* **Problem requirements**: This task calls for the lines below starting at the one containing "ATOM 134 O O" and ending at the one containing "ATOM 149 C CA", repeated exactly with both ends kept and pictures left out.

Records provided: Begin

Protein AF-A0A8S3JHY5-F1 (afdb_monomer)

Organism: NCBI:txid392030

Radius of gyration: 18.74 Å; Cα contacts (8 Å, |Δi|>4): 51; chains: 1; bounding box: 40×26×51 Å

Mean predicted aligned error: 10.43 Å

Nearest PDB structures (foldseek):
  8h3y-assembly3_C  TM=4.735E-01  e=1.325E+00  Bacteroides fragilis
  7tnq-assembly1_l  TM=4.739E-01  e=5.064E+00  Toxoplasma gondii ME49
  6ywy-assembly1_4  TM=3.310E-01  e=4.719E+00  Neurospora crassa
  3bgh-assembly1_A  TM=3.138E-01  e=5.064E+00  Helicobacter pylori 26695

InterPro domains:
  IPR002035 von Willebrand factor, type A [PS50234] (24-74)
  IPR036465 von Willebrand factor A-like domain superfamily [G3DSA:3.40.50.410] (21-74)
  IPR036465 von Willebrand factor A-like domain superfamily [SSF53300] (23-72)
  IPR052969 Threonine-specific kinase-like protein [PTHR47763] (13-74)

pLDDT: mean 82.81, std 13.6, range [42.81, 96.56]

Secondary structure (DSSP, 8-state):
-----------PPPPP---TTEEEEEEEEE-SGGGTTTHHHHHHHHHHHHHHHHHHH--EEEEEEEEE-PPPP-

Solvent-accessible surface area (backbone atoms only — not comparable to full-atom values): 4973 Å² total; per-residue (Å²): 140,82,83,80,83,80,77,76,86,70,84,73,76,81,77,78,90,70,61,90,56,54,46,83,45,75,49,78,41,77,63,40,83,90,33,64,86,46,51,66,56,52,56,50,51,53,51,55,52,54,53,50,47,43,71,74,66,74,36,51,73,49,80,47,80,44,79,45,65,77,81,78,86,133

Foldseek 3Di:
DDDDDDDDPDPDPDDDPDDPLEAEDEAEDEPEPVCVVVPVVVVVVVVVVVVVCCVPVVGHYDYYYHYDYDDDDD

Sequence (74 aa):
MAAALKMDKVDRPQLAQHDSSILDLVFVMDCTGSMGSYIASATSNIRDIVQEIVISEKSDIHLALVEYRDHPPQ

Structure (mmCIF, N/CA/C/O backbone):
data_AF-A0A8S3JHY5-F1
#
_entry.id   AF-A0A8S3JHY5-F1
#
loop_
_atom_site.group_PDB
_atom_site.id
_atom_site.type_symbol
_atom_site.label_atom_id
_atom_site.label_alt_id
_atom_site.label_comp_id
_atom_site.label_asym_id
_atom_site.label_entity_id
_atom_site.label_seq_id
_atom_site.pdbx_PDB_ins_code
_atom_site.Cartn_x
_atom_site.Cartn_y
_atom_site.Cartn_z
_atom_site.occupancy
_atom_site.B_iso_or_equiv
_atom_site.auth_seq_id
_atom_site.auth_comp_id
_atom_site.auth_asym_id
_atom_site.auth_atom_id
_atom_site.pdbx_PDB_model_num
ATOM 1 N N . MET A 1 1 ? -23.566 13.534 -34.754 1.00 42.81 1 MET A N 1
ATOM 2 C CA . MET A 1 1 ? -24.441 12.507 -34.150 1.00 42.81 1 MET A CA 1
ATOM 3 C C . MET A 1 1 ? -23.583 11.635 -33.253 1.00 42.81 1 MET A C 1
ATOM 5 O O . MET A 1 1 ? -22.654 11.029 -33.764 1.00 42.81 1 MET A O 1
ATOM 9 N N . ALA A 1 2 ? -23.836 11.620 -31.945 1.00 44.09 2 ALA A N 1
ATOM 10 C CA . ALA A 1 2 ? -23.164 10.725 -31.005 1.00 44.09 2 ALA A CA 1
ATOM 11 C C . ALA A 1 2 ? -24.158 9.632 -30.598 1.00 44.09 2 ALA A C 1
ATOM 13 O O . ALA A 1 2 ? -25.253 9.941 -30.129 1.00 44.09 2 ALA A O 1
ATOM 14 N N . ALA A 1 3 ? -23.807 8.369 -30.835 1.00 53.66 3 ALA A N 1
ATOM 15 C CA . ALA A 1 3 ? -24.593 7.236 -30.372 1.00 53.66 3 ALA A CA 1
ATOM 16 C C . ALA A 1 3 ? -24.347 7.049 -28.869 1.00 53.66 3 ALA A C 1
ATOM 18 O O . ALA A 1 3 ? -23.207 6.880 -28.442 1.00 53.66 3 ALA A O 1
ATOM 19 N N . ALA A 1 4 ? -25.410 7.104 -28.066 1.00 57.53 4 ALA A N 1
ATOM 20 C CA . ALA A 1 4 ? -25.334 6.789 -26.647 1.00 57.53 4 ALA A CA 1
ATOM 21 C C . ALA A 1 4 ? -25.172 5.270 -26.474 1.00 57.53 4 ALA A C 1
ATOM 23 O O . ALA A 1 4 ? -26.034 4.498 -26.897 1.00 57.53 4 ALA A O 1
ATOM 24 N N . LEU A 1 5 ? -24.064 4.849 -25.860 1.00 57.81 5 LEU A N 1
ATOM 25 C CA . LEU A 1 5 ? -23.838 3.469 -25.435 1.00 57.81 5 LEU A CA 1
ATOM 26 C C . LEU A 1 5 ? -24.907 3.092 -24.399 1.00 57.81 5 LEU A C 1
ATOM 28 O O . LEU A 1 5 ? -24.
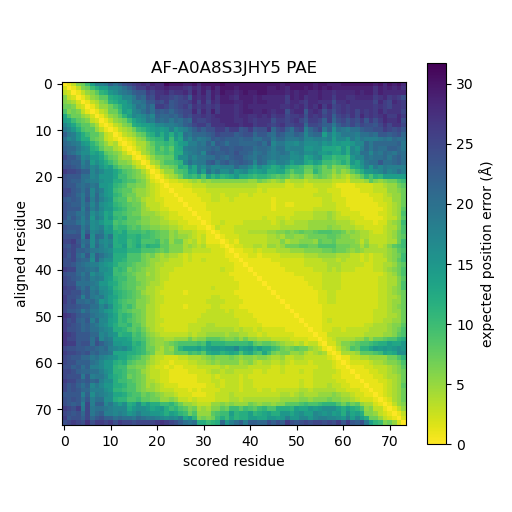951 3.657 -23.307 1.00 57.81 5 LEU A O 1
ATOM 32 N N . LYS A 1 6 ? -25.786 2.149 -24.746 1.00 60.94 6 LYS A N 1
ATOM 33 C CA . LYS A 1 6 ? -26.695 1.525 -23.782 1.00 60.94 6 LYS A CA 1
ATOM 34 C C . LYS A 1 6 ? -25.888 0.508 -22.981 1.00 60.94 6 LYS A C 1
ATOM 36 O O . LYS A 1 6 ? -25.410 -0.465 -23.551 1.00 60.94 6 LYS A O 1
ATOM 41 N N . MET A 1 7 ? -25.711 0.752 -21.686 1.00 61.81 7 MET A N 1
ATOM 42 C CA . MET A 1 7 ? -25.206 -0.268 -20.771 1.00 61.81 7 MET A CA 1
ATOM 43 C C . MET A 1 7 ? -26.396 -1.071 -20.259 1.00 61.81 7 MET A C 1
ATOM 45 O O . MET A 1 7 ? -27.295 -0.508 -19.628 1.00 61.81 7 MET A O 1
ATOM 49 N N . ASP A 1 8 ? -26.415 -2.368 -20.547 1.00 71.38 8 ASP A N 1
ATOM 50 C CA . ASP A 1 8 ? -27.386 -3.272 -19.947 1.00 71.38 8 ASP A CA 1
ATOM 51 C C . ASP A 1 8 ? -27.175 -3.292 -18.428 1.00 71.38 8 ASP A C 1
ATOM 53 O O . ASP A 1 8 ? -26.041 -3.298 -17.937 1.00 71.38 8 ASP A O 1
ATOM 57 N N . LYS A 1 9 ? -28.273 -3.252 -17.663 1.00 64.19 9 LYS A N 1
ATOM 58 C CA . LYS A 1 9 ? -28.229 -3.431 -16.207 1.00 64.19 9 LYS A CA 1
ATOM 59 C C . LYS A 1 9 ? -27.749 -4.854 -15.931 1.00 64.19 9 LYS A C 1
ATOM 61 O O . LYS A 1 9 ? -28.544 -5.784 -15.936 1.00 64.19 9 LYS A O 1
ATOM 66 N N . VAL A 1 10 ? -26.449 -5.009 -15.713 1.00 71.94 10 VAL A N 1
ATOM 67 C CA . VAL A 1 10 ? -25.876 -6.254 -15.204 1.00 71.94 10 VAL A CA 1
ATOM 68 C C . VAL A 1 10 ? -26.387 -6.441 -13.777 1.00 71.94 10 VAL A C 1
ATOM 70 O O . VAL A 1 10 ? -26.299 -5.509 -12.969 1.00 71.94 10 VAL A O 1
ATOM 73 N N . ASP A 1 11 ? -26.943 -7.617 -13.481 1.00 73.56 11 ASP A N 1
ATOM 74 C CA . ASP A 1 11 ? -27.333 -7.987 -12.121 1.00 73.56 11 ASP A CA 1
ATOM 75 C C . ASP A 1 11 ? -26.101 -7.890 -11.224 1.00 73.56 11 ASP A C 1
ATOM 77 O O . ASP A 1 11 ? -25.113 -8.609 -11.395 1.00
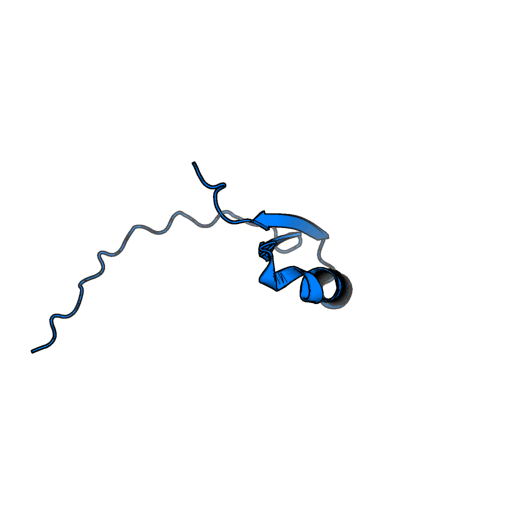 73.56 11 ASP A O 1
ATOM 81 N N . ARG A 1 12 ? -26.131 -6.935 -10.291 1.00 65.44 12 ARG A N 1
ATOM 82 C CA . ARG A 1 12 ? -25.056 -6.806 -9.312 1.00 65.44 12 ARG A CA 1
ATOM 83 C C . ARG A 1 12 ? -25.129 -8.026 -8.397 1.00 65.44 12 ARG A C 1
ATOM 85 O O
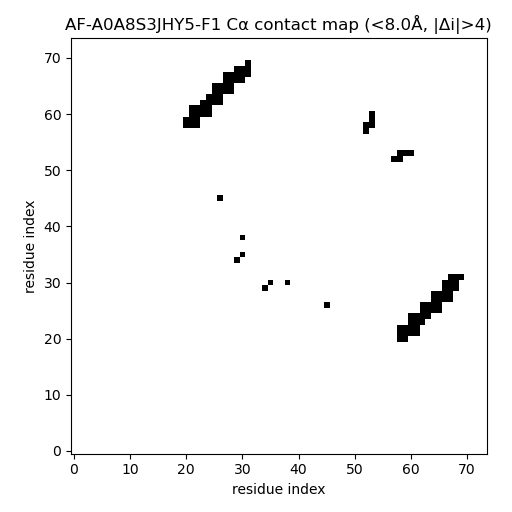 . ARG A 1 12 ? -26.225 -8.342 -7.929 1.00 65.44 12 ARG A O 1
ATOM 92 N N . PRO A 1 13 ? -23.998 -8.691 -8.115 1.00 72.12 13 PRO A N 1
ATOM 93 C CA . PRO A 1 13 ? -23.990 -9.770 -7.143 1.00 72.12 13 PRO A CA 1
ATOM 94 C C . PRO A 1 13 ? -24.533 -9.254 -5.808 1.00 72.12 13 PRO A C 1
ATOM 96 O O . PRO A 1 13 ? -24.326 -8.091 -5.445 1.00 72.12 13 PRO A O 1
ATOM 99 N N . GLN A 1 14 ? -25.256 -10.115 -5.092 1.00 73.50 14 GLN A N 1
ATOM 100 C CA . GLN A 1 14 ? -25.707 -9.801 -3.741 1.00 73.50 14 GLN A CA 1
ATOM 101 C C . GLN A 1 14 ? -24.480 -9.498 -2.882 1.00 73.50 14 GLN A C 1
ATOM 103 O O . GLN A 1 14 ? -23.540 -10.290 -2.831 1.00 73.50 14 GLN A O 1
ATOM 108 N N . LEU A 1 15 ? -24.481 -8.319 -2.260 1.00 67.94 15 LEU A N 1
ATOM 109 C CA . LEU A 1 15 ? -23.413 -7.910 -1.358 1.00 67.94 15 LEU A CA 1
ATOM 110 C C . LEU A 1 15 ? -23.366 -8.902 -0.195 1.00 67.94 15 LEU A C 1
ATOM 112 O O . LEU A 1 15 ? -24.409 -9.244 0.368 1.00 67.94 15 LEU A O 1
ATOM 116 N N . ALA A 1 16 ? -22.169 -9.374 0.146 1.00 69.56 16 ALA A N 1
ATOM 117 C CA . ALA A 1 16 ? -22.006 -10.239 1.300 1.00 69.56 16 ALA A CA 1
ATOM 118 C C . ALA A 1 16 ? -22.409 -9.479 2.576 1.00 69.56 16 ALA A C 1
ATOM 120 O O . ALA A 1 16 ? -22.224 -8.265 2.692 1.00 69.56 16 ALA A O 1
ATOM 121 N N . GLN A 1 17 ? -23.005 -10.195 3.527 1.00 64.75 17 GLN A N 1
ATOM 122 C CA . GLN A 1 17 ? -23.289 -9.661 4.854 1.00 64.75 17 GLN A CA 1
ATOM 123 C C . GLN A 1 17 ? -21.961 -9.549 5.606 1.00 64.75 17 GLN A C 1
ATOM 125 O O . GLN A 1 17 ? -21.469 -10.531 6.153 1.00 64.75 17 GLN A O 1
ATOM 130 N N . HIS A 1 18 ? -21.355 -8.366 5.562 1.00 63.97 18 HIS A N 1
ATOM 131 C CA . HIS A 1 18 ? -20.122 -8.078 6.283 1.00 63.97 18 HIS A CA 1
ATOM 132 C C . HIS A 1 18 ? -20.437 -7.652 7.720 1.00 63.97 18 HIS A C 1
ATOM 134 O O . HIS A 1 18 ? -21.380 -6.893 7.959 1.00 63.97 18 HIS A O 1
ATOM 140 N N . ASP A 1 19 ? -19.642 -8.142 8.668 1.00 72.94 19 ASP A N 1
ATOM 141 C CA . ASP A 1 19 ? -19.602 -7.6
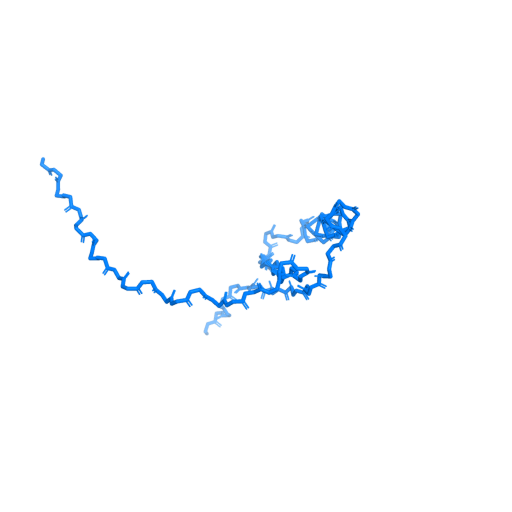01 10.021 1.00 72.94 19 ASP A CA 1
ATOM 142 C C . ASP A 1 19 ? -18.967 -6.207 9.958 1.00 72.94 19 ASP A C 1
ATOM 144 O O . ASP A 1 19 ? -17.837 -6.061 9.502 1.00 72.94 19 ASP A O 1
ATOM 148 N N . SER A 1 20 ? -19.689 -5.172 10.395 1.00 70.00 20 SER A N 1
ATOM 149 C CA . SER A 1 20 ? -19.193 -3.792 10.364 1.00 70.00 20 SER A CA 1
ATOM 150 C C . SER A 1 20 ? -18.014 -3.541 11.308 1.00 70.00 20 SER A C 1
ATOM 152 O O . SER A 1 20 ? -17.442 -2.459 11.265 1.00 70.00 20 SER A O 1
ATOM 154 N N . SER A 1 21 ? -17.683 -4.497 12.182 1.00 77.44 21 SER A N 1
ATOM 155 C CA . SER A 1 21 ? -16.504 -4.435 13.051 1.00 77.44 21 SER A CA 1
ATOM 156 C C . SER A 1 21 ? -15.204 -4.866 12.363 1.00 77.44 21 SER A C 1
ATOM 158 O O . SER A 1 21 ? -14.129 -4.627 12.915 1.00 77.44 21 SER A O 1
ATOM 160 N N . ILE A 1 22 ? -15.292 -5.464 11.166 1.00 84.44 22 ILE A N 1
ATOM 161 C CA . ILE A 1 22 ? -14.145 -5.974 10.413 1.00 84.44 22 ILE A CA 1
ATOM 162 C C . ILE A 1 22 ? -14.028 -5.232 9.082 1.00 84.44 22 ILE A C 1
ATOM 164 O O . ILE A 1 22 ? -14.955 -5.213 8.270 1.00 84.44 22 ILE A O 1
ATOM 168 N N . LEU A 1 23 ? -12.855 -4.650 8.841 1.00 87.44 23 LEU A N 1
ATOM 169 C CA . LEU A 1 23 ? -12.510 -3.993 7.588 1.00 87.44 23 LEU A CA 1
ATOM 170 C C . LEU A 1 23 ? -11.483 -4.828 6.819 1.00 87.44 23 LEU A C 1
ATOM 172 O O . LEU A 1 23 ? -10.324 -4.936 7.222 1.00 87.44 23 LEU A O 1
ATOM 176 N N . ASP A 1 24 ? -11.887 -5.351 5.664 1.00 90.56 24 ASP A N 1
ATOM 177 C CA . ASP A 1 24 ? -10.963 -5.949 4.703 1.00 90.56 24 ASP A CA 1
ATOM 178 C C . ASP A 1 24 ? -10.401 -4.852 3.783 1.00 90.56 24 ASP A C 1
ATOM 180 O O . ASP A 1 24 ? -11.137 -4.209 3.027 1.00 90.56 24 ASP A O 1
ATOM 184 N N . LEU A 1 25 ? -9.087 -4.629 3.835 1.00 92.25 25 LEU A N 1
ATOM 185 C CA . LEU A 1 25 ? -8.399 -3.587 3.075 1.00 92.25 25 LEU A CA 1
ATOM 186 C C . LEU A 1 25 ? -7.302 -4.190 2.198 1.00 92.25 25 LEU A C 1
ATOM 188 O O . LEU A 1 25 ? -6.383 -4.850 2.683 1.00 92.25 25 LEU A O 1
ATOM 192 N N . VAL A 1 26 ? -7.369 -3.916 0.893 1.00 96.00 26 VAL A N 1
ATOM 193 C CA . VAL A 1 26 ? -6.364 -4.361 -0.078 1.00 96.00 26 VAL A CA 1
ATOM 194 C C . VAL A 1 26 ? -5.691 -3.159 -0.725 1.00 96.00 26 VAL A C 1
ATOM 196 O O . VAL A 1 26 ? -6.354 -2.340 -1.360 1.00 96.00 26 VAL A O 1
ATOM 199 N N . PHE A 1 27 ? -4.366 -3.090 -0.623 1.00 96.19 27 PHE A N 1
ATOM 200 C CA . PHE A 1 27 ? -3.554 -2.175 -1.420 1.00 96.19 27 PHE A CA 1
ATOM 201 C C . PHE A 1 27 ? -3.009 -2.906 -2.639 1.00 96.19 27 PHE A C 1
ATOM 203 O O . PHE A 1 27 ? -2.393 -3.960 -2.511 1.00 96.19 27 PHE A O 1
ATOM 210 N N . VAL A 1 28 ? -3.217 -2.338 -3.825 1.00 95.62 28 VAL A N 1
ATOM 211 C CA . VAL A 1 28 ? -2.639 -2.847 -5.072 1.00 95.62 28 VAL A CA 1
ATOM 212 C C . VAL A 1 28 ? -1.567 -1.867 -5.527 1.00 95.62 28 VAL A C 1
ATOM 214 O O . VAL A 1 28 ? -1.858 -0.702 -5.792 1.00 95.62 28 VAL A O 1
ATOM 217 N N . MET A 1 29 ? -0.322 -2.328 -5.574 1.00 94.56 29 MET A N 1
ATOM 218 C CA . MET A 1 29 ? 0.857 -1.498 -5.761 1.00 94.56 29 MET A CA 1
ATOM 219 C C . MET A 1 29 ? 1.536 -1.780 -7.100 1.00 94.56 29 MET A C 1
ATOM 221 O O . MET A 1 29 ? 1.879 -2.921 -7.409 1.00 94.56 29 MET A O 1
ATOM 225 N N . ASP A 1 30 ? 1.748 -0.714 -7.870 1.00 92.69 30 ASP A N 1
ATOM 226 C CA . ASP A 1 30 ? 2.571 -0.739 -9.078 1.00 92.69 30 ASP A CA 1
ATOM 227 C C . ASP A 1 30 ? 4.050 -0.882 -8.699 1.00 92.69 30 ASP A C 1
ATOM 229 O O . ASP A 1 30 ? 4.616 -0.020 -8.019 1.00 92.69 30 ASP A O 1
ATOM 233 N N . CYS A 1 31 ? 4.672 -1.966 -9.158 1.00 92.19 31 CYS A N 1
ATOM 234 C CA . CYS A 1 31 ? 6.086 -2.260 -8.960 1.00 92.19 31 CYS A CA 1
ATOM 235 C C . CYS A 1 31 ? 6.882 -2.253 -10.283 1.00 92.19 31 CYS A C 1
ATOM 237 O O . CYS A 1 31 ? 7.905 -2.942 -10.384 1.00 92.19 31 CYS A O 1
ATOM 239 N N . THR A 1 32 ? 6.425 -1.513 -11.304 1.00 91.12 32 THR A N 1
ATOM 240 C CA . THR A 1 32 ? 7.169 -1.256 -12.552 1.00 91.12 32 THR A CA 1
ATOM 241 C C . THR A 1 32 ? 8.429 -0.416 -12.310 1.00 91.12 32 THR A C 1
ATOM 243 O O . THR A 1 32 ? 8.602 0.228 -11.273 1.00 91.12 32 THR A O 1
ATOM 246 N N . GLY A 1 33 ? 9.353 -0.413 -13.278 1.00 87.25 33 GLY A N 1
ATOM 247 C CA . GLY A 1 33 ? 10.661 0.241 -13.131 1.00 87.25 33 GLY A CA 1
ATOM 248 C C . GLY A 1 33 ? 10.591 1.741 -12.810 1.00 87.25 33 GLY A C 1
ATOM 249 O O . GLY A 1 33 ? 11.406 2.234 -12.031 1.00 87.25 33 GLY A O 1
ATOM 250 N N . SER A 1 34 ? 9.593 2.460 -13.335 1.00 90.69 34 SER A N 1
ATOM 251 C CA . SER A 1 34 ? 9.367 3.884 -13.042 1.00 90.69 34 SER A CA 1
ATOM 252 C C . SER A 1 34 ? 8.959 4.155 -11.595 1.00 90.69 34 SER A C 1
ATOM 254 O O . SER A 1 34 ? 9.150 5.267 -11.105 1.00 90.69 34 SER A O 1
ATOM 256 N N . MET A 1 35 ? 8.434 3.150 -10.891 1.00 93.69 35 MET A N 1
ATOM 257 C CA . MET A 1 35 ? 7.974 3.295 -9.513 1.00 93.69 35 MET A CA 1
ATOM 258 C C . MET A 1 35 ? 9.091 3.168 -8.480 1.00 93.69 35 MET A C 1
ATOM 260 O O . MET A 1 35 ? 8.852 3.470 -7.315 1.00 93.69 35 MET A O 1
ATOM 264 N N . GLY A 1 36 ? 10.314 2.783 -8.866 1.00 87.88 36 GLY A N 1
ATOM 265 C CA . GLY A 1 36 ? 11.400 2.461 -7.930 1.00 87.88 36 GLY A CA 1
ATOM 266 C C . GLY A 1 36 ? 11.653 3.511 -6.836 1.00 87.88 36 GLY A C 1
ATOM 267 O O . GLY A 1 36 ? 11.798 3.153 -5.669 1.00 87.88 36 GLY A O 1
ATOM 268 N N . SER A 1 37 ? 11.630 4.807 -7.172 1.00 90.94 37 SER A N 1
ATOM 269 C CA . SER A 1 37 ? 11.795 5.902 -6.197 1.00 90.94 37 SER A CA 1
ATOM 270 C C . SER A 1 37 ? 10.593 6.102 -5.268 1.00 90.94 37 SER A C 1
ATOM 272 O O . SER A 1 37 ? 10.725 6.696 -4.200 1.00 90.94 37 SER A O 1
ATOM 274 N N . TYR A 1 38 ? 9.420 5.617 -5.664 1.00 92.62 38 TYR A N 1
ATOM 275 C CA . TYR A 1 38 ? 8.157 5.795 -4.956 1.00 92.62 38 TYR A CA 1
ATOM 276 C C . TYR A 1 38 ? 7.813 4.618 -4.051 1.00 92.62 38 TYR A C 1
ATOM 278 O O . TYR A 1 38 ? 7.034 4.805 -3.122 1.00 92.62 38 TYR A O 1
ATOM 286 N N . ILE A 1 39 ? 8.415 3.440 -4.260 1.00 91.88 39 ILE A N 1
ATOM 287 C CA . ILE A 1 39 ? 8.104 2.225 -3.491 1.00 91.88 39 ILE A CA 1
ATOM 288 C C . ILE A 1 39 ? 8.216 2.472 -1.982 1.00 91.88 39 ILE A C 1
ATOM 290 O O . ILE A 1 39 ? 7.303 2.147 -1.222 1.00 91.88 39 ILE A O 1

Records provided: End

* **Answer**:
ATOM 134 O O . HIS A 1 18 ? -21.380 -6.893 7.959 1.00 63.97 18 HIS A O 1
ATOM 140 N N . ASP A 1 19 ? -19.642 -8.142 8.668 1.00 72.94 19 ASP A N 1
ATOM 141 C CA . ASP A 1 19 ? -19.602 -7.6
01 10.021 1.00 72.94 19 ASP A CA 1
ATOM 142 C C . ASP A 1 19 ? -18.967 -6.207 9.958 1.00 72.94 19 ASP A C 1
ATOM 144 O O . ASP A 1 19 ? -17.837 -6.061 9.502 1.00 72.94 19 ASP A O 1
ATOM 148 N N . SER A 1 20 ? -19.689 -5.172 10.395 1.00 70.00 20 SER A N 1
ATOM 149 C CA . SER A 1 20 ? -19.193 -3.792 10.364 1.00 70.00 20 SER A CA 1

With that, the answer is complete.